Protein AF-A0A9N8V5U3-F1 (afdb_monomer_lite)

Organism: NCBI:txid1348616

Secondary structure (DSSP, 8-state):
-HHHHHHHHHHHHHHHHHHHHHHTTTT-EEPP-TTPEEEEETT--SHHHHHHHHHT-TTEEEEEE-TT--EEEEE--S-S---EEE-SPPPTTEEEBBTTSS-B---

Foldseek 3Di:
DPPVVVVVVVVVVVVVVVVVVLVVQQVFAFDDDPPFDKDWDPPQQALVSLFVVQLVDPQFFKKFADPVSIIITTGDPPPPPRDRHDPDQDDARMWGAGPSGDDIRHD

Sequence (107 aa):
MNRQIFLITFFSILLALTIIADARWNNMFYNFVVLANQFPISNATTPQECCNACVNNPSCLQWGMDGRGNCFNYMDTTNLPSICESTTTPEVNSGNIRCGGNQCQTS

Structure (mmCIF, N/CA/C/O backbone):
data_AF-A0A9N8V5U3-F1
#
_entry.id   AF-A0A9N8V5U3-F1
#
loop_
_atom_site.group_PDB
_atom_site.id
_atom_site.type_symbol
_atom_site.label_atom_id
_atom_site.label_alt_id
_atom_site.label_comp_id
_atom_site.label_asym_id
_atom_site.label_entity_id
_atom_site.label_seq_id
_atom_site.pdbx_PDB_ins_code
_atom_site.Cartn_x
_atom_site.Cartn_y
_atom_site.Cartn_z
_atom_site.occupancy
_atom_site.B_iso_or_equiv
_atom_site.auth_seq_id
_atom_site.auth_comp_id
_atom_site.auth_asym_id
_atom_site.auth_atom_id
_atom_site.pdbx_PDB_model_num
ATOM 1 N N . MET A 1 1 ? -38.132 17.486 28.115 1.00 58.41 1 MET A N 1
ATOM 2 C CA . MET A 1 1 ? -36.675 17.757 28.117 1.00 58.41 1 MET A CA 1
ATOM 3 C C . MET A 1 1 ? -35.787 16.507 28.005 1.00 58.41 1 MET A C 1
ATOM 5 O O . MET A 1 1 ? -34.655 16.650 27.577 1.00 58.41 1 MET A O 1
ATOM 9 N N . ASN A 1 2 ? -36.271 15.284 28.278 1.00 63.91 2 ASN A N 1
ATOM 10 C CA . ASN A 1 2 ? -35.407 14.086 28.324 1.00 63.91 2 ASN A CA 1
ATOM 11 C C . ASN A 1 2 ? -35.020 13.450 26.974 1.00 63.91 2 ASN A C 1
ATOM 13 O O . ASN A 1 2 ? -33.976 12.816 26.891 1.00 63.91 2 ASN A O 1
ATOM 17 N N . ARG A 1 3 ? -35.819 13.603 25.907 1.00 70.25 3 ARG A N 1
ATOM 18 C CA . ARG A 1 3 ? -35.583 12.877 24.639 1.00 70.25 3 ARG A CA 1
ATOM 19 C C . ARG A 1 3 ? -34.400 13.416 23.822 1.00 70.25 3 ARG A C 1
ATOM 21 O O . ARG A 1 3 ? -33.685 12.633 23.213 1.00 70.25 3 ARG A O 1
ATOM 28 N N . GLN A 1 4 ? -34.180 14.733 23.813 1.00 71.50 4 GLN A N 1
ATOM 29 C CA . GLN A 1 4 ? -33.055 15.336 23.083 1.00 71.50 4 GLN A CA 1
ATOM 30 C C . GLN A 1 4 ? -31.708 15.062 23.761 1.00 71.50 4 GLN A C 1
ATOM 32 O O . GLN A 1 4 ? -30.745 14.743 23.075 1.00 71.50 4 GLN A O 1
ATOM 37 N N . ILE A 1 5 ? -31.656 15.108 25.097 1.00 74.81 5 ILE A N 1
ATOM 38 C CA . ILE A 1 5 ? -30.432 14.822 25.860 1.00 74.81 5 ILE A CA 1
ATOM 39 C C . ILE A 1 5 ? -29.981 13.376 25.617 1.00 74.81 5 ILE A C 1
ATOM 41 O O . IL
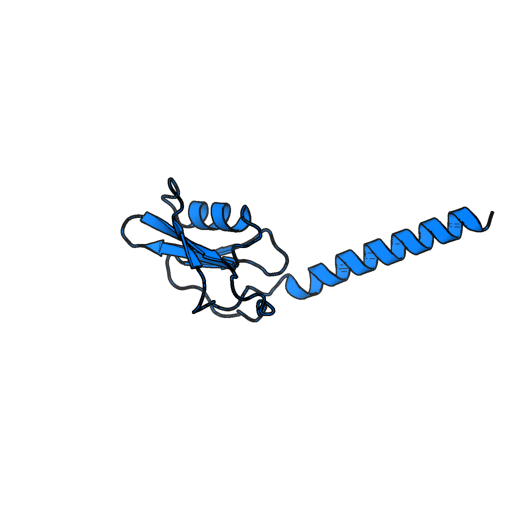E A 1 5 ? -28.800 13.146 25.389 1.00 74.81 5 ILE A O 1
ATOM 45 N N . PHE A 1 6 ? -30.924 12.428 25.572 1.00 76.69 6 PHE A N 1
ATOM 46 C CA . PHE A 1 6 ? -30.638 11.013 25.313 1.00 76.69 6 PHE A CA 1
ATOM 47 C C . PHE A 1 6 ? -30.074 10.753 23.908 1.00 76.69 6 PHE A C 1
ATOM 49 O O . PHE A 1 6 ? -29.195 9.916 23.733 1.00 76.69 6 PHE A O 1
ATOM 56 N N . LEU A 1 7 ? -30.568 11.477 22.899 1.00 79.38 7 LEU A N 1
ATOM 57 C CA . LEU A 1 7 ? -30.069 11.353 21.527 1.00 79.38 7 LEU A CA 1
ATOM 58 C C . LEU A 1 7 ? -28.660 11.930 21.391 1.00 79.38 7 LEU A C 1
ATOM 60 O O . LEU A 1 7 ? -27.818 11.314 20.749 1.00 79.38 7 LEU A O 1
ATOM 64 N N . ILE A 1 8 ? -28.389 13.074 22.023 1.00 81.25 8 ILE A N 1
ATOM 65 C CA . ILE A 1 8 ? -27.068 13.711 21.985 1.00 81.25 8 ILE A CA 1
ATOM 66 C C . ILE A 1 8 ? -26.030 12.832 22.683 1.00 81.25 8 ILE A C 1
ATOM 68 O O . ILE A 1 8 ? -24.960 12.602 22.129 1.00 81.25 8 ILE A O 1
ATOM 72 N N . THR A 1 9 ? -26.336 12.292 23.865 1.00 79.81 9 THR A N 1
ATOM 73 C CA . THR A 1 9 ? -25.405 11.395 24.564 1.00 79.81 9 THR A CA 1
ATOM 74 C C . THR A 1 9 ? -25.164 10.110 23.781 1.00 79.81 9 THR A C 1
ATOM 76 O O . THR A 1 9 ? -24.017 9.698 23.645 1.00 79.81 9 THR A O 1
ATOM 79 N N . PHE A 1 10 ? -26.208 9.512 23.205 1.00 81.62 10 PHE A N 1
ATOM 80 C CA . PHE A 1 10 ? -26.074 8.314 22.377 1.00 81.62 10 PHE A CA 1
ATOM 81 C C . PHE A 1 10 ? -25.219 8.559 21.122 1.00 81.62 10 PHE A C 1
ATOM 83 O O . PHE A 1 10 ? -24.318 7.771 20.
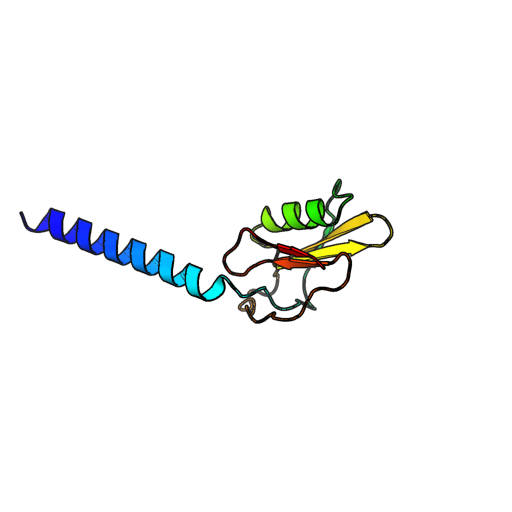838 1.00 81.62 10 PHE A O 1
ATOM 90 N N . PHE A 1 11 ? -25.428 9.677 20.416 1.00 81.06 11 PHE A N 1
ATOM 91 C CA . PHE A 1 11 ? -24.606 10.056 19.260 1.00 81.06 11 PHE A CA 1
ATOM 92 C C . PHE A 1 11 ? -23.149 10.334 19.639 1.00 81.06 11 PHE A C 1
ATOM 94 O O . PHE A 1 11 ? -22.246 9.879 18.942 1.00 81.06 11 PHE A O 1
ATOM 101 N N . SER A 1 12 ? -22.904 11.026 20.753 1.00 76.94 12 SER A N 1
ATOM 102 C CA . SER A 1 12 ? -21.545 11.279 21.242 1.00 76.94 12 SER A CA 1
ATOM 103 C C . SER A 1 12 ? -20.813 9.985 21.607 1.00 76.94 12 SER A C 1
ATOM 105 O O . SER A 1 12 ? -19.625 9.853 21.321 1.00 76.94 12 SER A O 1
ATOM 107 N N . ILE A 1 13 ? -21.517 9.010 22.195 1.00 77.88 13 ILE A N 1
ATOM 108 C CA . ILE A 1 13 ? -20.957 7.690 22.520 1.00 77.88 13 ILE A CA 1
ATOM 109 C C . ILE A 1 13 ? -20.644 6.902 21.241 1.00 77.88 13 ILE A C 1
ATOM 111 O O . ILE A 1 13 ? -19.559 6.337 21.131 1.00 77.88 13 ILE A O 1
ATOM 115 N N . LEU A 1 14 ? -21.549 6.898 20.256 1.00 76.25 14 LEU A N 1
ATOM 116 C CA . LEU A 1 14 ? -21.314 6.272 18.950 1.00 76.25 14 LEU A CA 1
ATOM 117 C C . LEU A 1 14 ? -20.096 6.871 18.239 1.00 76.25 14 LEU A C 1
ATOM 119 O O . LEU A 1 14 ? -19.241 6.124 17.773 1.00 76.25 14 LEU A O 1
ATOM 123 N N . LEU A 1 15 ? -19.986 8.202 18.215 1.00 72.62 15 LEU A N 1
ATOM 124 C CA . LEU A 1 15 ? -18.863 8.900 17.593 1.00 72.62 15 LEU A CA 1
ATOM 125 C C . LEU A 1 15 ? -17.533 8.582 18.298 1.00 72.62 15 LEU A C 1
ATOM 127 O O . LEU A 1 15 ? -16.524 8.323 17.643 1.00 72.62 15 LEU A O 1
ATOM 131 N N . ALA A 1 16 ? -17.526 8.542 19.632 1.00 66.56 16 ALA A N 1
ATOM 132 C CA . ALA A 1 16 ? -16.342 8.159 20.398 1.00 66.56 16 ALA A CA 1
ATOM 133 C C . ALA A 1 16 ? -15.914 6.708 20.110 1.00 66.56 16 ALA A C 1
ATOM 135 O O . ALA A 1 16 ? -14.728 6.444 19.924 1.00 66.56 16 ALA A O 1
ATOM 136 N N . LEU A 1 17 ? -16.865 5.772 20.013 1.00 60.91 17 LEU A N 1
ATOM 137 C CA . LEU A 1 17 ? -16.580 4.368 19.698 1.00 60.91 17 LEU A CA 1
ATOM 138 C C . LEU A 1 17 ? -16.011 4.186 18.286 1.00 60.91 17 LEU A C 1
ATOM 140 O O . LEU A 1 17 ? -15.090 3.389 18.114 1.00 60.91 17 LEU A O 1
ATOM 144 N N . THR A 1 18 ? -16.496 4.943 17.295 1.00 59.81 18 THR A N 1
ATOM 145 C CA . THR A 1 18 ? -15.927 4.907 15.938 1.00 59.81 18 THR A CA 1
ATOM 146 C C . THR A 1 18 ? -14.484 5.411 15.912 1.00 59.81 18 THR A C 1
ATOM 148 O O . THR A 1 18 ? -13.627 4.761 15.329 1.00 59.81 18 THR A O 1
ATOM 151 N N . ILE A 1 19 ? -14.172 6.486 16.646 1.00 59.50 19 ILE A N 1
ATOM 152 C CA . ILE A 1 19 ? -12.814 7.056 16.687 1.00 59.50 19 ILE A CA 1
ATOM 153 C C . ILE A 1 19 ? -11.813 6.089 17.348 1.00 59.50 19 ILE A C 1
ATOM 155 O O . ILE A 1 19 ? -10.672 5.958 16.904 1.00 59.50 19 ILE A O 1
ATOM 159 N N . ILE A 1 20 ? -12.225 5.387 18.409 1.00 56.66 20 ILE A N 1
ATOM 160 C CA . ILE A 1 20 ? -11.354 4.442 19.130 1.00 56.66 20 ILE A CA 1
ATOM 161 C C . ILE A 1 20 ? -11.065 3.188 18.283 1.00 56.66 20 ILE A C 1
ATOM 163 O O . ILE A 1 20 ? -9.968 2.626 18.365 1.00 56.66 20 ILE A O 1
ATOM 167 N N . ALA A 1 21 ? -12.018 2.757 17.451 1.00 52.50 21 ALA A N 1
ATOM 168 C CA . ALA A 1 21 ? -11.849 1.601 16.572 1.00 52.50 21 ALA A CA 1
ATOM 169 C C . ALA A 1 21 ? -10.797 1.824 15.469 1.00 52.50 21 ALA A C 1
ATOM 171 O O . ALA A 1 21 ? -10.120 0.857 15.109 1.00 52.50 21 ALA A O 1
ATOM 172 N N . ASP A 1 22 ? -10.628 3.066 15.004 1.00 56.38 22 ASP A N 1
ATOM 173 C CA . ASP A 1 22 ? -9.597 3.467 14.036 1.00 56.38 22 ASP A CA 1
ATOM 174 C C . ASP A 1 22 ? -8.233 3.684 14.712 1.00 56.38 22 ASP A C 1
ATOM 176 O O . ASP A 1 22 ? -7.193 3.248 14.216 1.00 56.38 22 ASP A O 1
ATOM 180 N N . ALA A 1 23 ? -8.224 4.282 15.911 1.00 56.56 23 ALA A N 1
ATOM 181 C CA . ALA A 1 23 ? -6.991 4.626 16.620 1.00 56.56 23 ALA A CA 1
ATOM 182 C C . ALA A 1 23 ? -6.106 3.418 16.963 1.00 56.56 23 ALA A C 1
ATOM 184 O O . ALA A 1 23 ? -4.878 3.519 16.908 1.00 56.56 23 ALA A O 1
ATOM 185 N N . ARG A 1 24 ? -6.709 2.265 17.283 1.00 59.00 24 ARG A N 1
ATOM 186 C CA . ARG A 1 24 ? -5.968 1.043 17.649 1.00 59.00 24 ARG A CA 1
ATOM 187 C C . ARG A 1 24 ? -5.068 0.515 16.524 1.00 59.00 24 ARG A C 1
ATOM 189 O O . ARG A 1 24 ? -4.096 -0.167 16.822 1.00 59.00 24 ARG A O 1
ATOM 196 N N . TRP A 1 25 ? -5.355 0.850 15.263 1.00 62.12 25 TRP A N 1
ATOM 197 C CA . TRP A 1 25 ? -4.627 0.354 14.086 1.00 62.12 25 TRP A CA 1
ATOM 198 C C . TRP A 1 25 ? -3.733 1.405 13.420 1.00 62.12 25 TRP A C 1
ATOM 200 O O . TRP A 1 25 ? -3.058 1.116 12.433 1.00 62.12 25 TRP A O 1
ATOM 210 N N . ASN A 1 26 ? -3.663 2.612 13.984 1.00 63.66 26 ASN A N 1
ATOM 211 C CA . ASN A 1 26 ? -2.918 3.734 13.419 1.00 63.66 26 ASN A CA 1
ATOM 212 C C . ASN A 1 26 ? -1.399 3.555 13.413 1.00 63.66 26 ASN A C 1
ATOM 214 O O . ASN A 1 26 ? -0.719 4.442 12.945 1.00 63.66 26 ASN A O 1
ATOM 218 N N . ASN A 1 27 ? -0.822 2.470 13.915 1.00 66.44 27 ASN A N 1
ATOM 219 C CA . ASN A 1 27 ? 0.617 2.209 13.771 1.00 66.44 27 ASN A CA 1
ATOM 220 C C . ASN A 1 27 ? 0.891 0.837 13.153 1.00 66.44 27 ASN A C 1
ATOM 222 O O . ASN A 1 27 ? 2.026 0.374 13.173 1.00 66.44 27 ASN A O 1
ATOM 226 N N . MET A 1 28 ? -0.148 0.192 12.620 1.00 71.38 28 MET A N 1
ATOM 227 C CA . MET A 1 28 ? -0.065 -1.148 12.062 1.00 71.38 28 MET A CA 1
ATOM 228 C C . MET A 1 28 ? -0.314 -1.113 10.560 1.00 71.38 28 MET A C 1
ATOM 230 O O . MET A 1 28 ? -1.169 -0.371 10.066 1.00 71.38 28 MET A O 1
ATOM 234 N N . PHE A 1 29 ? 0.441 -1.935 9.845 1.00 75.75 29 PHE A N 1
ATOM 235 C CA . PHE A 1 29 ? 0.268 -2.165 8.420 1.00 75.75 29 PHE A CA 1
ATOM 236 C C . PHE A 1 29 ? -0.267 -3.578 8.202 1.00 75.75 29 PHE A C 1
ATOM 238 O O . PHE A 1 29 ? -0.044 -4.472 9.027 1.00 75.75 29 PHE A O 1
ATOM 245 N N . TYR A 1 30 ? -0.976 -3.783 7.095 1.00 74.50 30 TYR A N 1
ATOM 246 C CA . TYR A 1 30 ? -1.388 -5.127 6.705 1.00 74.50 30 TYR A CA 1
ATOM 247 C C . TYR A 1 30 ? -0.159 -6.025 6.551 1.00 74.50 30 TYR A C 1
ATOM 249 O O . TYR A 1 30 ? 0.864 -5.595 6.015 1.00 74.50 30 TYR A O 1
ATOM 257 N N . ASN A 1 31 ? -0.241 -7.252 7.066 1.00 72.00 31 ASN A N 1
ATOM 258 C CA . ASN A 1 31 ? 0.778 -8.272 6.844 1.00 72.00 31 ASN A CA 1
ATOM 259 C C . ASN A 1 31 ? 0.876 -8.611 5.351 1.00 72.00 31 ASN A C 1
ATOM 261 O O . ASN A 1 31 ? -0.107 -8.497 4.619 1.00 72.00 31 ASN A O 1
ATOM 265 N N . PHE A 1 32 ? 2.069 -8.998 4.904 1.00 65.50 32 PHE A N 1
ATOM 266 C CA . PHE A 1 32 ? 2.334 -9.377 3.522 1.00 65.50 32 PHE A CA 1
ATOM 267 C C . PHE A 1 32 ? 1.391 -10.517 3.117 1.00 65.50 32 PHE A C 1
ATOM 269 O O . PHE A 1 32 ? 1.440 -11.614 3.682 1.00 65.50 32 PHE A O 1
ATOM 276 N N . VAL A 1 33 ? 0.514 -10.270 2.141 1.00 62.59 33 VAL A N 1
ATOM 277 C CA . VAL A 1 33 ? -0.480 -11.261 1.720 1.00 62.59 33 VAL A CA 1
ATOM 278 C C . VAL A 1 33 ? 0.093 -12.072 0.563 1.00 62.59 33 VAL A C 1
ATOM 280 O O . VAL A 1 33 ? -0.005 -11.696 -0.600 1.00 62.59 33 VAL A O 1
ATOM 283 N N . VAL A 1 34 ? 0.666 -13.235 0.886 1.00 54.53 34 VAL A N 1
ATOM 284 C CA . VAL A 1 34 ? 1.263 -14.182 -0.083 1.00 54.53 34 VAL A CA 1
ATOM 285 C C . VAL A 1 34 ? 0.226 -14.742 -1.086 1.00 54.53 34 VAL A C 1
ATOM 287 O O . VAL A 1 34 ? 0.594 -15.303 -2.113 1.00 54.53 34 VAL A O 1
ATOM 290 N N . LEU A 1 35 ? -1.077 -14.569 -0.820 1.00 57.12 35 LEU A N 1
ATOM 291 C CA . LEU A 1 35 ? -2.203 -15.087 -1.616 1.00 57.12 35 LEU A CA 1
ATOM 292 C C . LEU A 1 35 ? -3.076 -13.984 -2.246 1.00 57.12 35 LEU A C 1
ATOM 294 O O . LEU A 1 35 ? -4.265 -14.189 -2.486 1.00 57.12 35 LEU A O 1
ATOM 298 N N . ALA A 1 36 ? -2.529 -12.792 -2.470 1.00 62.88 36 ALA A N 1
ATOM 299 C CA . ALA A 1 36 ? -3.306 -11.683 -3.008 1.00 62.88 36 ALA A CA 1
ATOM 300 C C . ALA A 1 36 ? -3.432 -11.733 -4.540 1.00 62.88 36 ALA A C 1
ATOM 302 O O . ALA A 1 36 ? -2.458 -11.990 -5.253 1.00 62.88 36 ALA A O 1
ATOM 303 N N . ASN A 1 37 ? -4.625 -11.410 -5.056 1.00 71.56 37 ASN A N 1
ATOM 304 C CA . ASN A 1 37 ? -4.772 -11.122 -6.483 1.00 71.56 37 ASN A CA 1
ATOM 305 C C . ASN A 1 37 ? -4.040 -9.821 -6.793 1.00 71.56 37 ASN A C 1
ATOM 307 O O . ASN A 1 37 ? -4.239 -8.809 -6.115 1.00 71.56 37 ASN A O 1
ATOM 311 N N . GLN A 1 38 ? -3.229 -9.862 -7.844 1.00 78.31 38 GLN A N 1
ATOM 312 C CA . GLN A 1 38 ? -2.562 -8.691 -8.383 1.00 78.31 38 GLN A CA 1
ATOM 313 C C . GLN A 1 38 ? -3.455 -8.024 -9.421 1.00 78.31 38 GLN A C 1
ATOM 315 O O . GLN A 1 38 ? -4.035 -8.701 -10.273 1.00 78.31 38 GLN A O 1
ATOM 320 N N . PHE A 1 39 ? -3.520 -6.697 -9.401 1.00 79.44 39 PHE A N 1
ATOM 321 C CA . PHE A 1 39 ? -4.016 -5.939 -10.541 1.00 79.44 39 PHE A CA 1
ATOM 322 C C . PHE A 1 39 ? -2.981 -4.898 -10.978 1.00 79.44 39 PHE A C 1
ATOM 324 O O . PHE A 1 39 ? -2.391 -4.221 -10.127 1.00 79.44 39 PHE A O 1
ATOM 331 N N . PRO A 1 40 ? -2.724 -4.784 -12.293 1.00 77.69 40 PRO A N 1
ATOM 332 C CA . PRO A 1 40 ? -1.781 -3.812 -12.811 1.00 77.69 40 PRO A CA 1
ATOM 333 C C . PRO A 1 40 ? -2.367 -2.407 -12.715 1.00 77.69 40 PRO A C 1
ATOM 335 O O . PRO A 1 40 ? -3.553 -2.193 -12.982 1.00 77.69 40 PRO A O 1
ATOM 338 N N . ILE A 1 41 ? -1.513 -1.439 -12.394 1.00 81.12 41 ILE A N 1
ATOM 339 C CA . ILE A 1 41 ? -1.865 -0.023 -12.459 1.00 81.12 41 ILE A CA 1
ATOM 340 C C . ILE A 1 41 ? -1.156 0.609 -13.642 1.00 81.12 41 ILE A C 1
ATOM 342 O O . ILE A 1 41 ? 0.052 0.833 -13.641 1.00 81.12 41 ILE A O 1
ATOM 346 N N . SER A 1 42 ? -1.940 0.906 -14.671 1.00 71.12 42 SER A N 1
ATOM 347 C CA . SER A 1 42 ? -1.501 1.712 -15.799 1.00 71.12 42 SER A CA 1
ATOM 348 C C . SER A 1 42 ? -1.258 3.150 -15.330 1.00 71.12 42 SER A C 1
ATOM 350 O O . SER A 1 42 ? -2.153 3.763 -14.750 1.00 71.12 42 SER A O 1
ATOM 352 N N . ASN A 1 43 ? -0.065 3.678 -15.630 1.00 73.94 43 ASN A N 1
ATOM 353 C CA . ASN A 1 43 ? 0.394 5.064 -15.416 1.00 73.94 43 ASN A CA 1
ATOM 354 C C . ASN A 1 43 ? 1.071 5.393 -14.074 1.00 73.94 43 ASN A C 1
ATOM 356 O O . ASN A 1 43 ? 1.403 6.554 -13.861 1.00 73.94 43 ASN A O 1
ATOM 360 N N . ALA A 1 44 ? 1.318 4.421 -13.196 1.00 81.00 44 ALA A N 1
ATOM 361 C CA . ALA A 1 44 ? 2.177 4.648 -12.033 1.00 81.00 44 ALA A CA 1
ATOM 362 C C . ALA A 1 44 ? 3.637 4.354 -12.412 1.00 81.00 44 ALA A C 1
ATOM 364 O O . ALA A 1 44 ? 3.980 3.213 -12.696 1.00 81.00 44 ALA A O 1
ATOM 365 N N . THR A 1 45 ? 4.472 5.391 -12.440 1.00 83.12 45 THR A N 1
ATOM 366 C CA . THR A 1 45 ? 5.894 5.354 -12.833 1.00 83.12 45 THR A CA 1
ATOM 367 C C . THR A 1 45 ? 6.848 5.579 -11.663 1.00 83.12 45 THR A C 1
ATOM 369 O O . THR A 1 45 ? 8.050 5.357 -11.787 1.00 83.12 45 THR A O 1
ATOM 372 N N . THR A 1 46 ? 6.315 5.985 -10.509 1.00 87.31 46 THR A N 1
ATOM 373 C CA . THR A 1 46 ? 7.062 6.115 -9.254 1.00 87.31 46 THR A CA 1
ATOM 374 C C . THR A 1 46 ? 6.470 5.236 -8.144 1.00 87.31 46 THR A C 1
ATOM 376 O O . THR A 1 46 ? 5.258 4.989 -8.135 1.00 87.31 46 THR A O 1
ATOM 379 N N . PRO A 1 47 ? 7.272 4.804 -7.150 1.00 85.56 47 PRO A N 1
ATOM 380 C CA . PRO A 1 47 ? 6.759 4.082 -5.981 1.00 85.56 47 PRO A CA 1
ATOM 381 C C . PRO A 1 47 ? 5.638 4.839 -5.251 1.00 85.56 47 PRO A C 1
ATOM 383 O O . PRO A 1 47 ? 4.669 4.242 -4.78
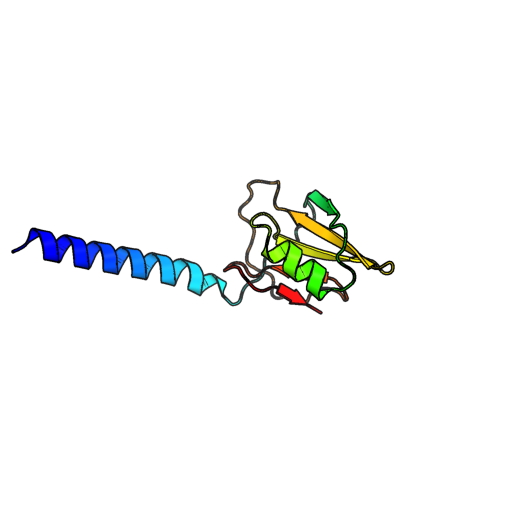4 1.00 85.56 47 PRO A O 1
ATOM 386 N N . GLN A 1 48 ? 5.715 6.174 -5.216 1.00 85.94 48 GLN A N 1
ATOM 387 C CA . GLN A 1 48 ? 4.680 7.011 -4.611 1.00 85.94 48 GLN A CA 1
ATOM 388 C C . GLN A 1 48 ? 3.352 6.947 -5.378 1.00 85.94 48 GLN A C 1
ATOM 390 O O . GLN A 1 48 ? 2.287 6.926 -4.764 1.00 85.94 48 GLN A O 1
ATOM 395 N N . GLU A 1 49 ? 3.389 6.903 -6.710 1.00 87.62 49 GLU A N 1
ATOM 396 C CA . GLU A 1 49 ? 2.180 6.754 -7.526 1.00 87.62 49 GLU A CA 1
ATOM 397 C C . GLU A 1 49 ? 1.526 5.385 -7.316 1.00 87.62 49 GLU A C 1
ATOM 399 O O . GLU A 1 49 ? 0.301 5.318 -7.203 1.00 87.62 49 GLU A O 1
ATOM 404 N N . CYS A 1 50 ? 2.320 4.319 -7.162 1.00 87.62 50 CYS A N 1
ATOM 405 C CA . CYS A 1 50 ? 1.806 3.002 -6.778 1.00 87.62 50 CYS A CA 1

Task prompt:
Reproduce the listing above from the line that holds "ATOM 17 N N" through the line that holds "ATOM 58 C C", both included, with the pictures left out.

Task output:
ATOM 17 N N . ARG A 1 3 ? -35.819 13.603 25.907 1.00 70.25 3 ARG A N 1
ATOM 18 C CA . ARG A 1 3 ? -35.583 12.877 24.639 1.00 70.25 3 ARG A CA 1
ATOM 19 C C . ARG A 1 3 ? -34.400 13.416 23.822 1.00 70.25 3 ARG A C 1
ATOM 21 O O . ARG A 1 3 ? -33.685 12.633 23.213 1.00 70.25 3 ARG A O 1
ATOM 28 N N . GLN A 1 4 ? -34.180 14.733 23.813 1.00 71.50 4 GLN A N 1
ATOM 29 C CA . GLN A 1 4 ? -33.055 15.336 23.083 1.00 71.50 4 GLN A CA 1
ATOM 30 C C . GLN A 1 4 ? -31.708 15.062 23.761 1.00 71.50 4 GLN A C 1
ATOM 32 O O . GLN A 1 4 ? -30.745 14.743 23.075 1.00 71.50 4 GLN A O 1
ATOM 37 N N . ILE A 1 5 ? -31.656 15.108 25.097 1.00 74.81 5 ILE A N 1
ATOM 38 C CA . ILE A 1 5 ? -30.432 14.822 25.860 1.00 74.81 5 ILE A CA 1
ATOM 39 C C . ILE A 1 5 ? -29.981 13.376 25.617 1.00 74.81 5 ILE A C 1
ATOM 41 O O . IL
E A 1 5 ? -28.800 13.146 25.389 1.00 74.81 5 ILE A O 1
ATOM 45 N N . PHE A 1 6 ? -30.924 12.428 25.572 1.00 76.69 6 PHE A N 1
ATOM 46 C CA . PHE A 1 6 ? -30.638 11.013 25.313 1.00 76.69 6 PHE A CA 1
ATOM 47 C C . PHE A 1 6 ? -30.074 10.753 23.908 1.00 76.69 6 PHE A C 1
ATOM 49 O O . PHE A 1 6 ? -29.195 9.916 23.733 1.00 76.69 6 PHE A O 1
ATOM 56 N N . LEU A 1 7 ? -30.568 11.477 22.899 1.00 79.38 7 LEU A N 1
ATOM 57 C CA . LEU A 1 7 ? -30.069 11.353 21.527 1.00 79.38 7 LEU A CA 1
ATOM 58 C C . LEU A 1 7 ? -28.660 11.930 21.391 1.00 79.38 7 LEU A C 1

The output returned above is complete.